Abstract:We introduce Neural Marching Cubes (NMC), a data-driven approach for extracting a triangle mesh from a discretized implicit field. Classical MC is defined by coarse tessellation templates isolated to individual cubes. While more refined tessellations have been proposed, they all make heuristic assumptions, such as trilinearity, when determining the vertex positions and local mesh topologies in each cube. In principle, none of these approaches can reconstruct geometric features that reveal coherence or dependencies between nearby cubes (e.g., a sharp edge), as such information is unaccounted for, resulting in poor estimates of the true underlying implicit field.
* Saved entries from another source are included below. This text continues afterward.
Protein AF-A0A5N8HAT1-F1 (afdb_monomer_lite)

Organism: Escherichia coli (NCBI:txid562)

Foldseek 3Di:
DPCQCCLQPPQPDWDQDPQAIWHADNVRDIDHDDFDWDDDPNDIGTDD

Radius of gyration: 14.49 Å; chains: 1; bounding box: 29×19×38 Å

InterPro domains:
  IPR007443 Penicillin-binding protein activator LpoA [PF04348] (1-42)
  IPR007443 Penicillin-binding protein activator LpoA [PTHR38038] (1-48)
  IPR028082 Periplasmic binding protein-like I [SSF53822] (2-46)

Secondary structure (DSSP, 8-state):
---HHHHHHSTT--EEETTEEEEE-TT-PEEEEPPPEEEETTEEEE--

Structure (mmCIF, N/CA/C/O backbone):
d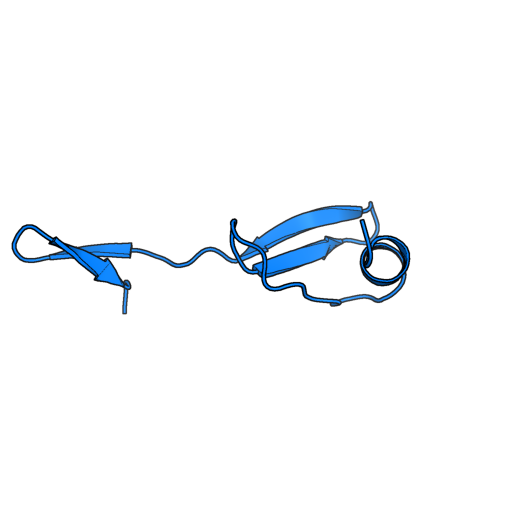ata_AF-A0A5N8HAT1-F1
#
_entry.id   AF-A0A5N8HAT1-F1
#
loop_
_atom_site.group_PDB
_atom_site.id
_atom_site.type_symbol
_atom_site.label_atom_id
_atom_site.label_alt_id
_atom_site.label_comp_id
_atom_site.label_asym_id
_atom_site.label_entity_id
_atom_site.label_seq_id
_atom_site.pdbx_PDB_ins_code
_atom_site.Cartn_x
_atom_site.Cartn_y
_atom_site.Cartn_z
_atom_site.occupancy
_atom_site.B_iso_or_equiv
_atom_site.auth_seq_id
_atom_site.auth_comp_id
_atom_site.auth_asym_id
_atom_site.auth_atom_id
_atom_site.pdbx_PDB_model_num
ATOM 1 N N . ALA A 1 1 ? -0.477 12.899 -11.946 1.00 57.16 1 ALA A N 1
ATOM 2 C CA . ALA A 1 1 ? 0.125 11.570 -11.713 1.00 57.16 1 ALA A CA 1
ATOM 3 C C . ALA A 1 1 ? 1.634 11.752 -11.776 1.00 57.16 1 ALA A C 1
ATOM 5 O O . ALA A 1 1 ? 2.165 11.896 -12.867 1.00 57.16 1 ALA A O 1
ATOM 6 N N . ASN A 1 2 ? 2.305 11.879 -10.627 1.00 80.75 2 ASN A N 1
ATOM 7 C CA . ASN A 1 2 ? 3.616 12.556 -10.581 1.00 80.75 2 ASN A CA 1
ATOM 8 C C . ASN A 1 2 ? 4.795 11.617 -10.269 1.00 80.75 2 ASN A C 1
ATOM 10 O O . ASN A 1 2 ? 5.926 12.078 -10.172 1.00 80.75 2 ASN A O 1
ATOM 14 N N . HIS A 1 3 ? 4.540 10.310 -10.137 1.00 91.31 3 HIS A N 1
ATOM 15 C CA . HIS A 1 3 ? 5.556 9.322 -9.753 1.00 91.31 3 HIS A CA 1
ATOM 16 C C . HIS A 1 3 ? 5.530 8.029 -10.588 1.00 91.31 3 HIS A C 1
ATOM 18 O O . HIS A 1 3 ? 6.082 7.015 -10.170 1.00 91.31 3 HIS A O 1
ATOM 24 N N . PHE A 1 4 ? 4.878 8.034 -11.761 1.00 92.31 4 PHE A N 1
ATOM 25 C CA . PHE A 1 4 ? 4.743 6.825 -12.588 1.00 92.31 4 PHE A CA 1
ATOM 26 C C . PHE A 1 4 ? 6.104 6.264 -13.024 1.00 92.31 4 PHE A C 1
ATOM 28 O O . PHE A 1 4 ? 6.352 5.070 -12.875 1.00 92.31 4 PHE A O 1
ATOM 35 N N . SER A 1 5 ? 7.005 7.122 -13.514 1.00 94.69 5 SER A N 1
ATOM 36 C CA . SER A 1 5 ? 8.332 6.693 -13.968 1.00 94.69 5 SER A CA 1
ATOM 37 C C . SER A 1 5 ? 9.149 6.086 -12.831 1.00 94.69 5 SER A C 1
ATOM 39 O O . SER A 1 5 ? 9.705 5.007 -13.007 1.00 94.69 5 SER A O 1
ATOM 41 N N . GLN A 1 6 ? 9.166 6.716 -11.650 1.00 95.50 6 GLN A N 1
ATOM 42 C CA . GLN A 1 6 ? 9.867 6.183 -10.479 1.00 95.50 6 GLN A CA 1
ATOM 43 C C . GLN A 1 6 ? 9.274 4.845 -10.042 1.00 95.50 6 GLN A C 1
ATOM 45 O O . GLN A 1 6 ? 10.014 3.885 -9.874 1.00 95.50 6 GLN A O 1
ATOM 50 N N . MET A 1 7 ? 7.947 4.754 -9.936 1.00 95.56 7 MET A N 1
ATOM 51 C CA . MET A 1 7 ? 7.272 3.519 -9.540 1.00 95.56 7 MET A CA 1
ATOM 52 C C . MET A 1 7 ? 7.539 2.362 -10.512 1.00 95.56 7 MET A C 1
ATOM 54 O O . MET A 1 7 ? 7.605 1.217 -10.085 1.00 95.56 7 MET A O 1
ATOM 58 N N . ARG A 1 8 ? 7.733 2.643 -11.806 1.00 94.56 8 ARG A N 1
ATOM 59 C CA . ARG A 1 8 ? 8.055 1.620 -12.810 1.00 94.56 8 ARG A CA 1
ATOM 60 C C . ARG A 1 8 ? 9.542 1.257 -12.867 1.00 94.56 8 ARG A C 1
ATOM 62 O O . ARG A 1 8 ? 9.867 0.114 -13.164 1.00 94.56 8 ARG A O 1
ATOM 69 N N . GLN A 1 9 ? 10.439 2.224 -12.681 1.00 95.06 9 GLN A N 1
ATOM 70 C CA . GLN A 1 9 ? 11.868 2.064 -12.991 1.00 95.06 9 GLN A CA 1
ATOM 71 C C . GLN A 1 9 ? 12.743 1.865 -11.753 1.00 95.06 9 GLN A C 1
ATOM 73 O O . GLN A 1 9 ? 13.821 1.285 -11.857 1.00 95.06 9 GLN A O 1
ATOM 78 N N . VAL A 1 10 ? 12.308 2.352 -10.591 1.00 95.69 10 VAL A N 1
ATOM 79 C CA . VAL A 1 10 ? 13.078 2.296 -9.349 1.00 95.69 10 VAL A CA 1
ATOM 80 C C . VAL A 1 10 ? 12.517 1.176 -8.48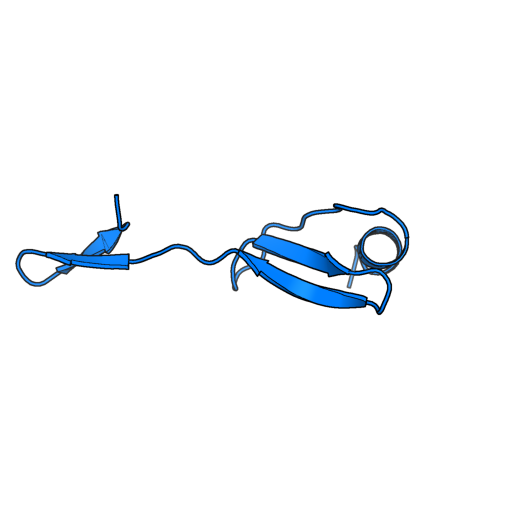4 1.00 95.69 10 VAL A C 1
ATOM 82 O O . VAL A 1 10 ? 11.454 1.300 -7.875 1.00 95.69 10 VAL A O 1
ATOM 85 N N . GLN A 1 11 ? 13.243 0.060 -8.431 1.00 93.56 11 GLN A N 1
ATOM 86 C CA . GLN A 1 11 ? 12.876 -1.068 -7.584 1.00 93.56 11 GLN A CA 1
ATOM 87 C C . GLN A 1 11 ? 12.787 -0.626 -6.116 1.00 93.56 11 GLN A C 1
ATOM 89 O O . GLN A 1 11 ? 13.694 0.019 -5.597 1.00 93.56 11 GLN A O 1
ATOM 94 N N . GLY A 1 12 ? 11.686 -0.980 -5.449 1.00 94.75 12 GLY A N 1
ATOM 95 C CA . GLY A 1 12 ? 11.456 -0.619 -4.048 1.00 94.75 12 GLY A CA 1
ATOM 96 C C . GLY A 1 12 ? 11.038 0.837 -3.819 1.00 94.75 12 GLY A C 1
ATOM 97 O O . GLY A 1 12 ? 10.951 1.250 -2.668 1.00 94.75 12 GLY A O 1
ATOM 98 N N . PHE A 1 13 ? 10.758 1.617 -4.871 1.00 97.00 13 PHE A N 1
ATOM 99 C CA . PHE A 1 13 ? 10.198 2.958 -4.713 1.00 97.00 13 PHE A CA 1
ATOM 100 C C . PHE A 1 13 ? 8.833 2.904 -4.019 1.00 97.00 13 PHE A C 1
ATOM 102 O O . PHE A 1 13 ? 7.935 2.175 -4.449 1.00 97.00 13 PHE A O 1
ATOM 109 N N . GLU A 1 14 ? 8.689 3.695 -2.958 1.00 97.12 14 GLU A N 1
ATOM 110 C CA . GLU A 1 14 ? 7.520 3.692 -2.087 1.00 97.12 14 GLU A CA 1
ATOM 111 C C . GLU A 1 14 ? 6.800 5.043 -2.114 1.00 97.12 14 GLU A C 1
ATOM 113 O O . GLU A 1 14 ? 7.424 6.104 -2.053 1.00 97.12 14 GLU A O 1
ATOM 118 N N . ILE A 1 15 ? 5.467 5.002 -2.175 1.00 95.75 15 ILE A N 1
ATOM 119 C CA . ILE A 1 15 ? 4.602 6.174 -2.022 1.00 95.75 15 ILE A CA 1
ATOM 120 C C . ILE A 1 15 ? 3.664 5.940 -0.843 1.00 95.75 15 ILE A C 1
ATOM 122 O O . ILE A 1 15 ? 2.924 4.958 -0.817 1.00 95.75 15 ILE A O 1
ATOM 126 N N . ASN A 1 16 ? 3.616 6.889 0.089 1.00 95.38 16 ASN A N 1
ATOM 127 C CA . ASN A 1 16 ? 2.576 6.925 1.114 1.00 95.38 16 ASN A CA 1
ATOM 128 C C . ASN A 1 16 ? 1.262 7.400 0.484 1.00 95.38 16 ASN A C 1
ATOM 130 O O . ASN A 1 16 ? 1.051 8.597 0.292 1.00 95.38 16 ASN A O 1
ATOM 134 N N . GLY A 1 17 ? 0.408 6.450 0.102 1.00 92.88 17 GLY A N 1
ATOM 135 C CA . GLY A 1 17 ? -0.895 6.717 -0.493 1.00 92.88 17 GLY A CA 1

To tackle these challenges, we re-cast MC from a deep learning perspective, by designing tessellation templates more apt at preserving geometric features, and learning the vertex positions and mesh topologies from training meshes, to account for contextual information from nearby cubes. We develop a compact per-cube parameterization to represent the output triangle mesh, while being compatible with neural processing, so that a simple 3D convolutional network can be employed for the training. We show that all topological cases in each cube that are applicable to our design can be easily derived using our representation, and the resulting tessellations can also be obtained naturally and efficiently by following a few design guidelines. In addition, our network learns local features with limited receptive fields, hence it generalizes well to new shapes and new datasets. We evaluate our neural MC approach by quantitative and qualitative comparisons to all well-known MC variants. In particular, we demonstrate the ability of our network to recover sharp features such as edges and corners, a long-standing issue of MC and its variants. Our network also reconstructs local mesh topologies more accurately than previous approaches.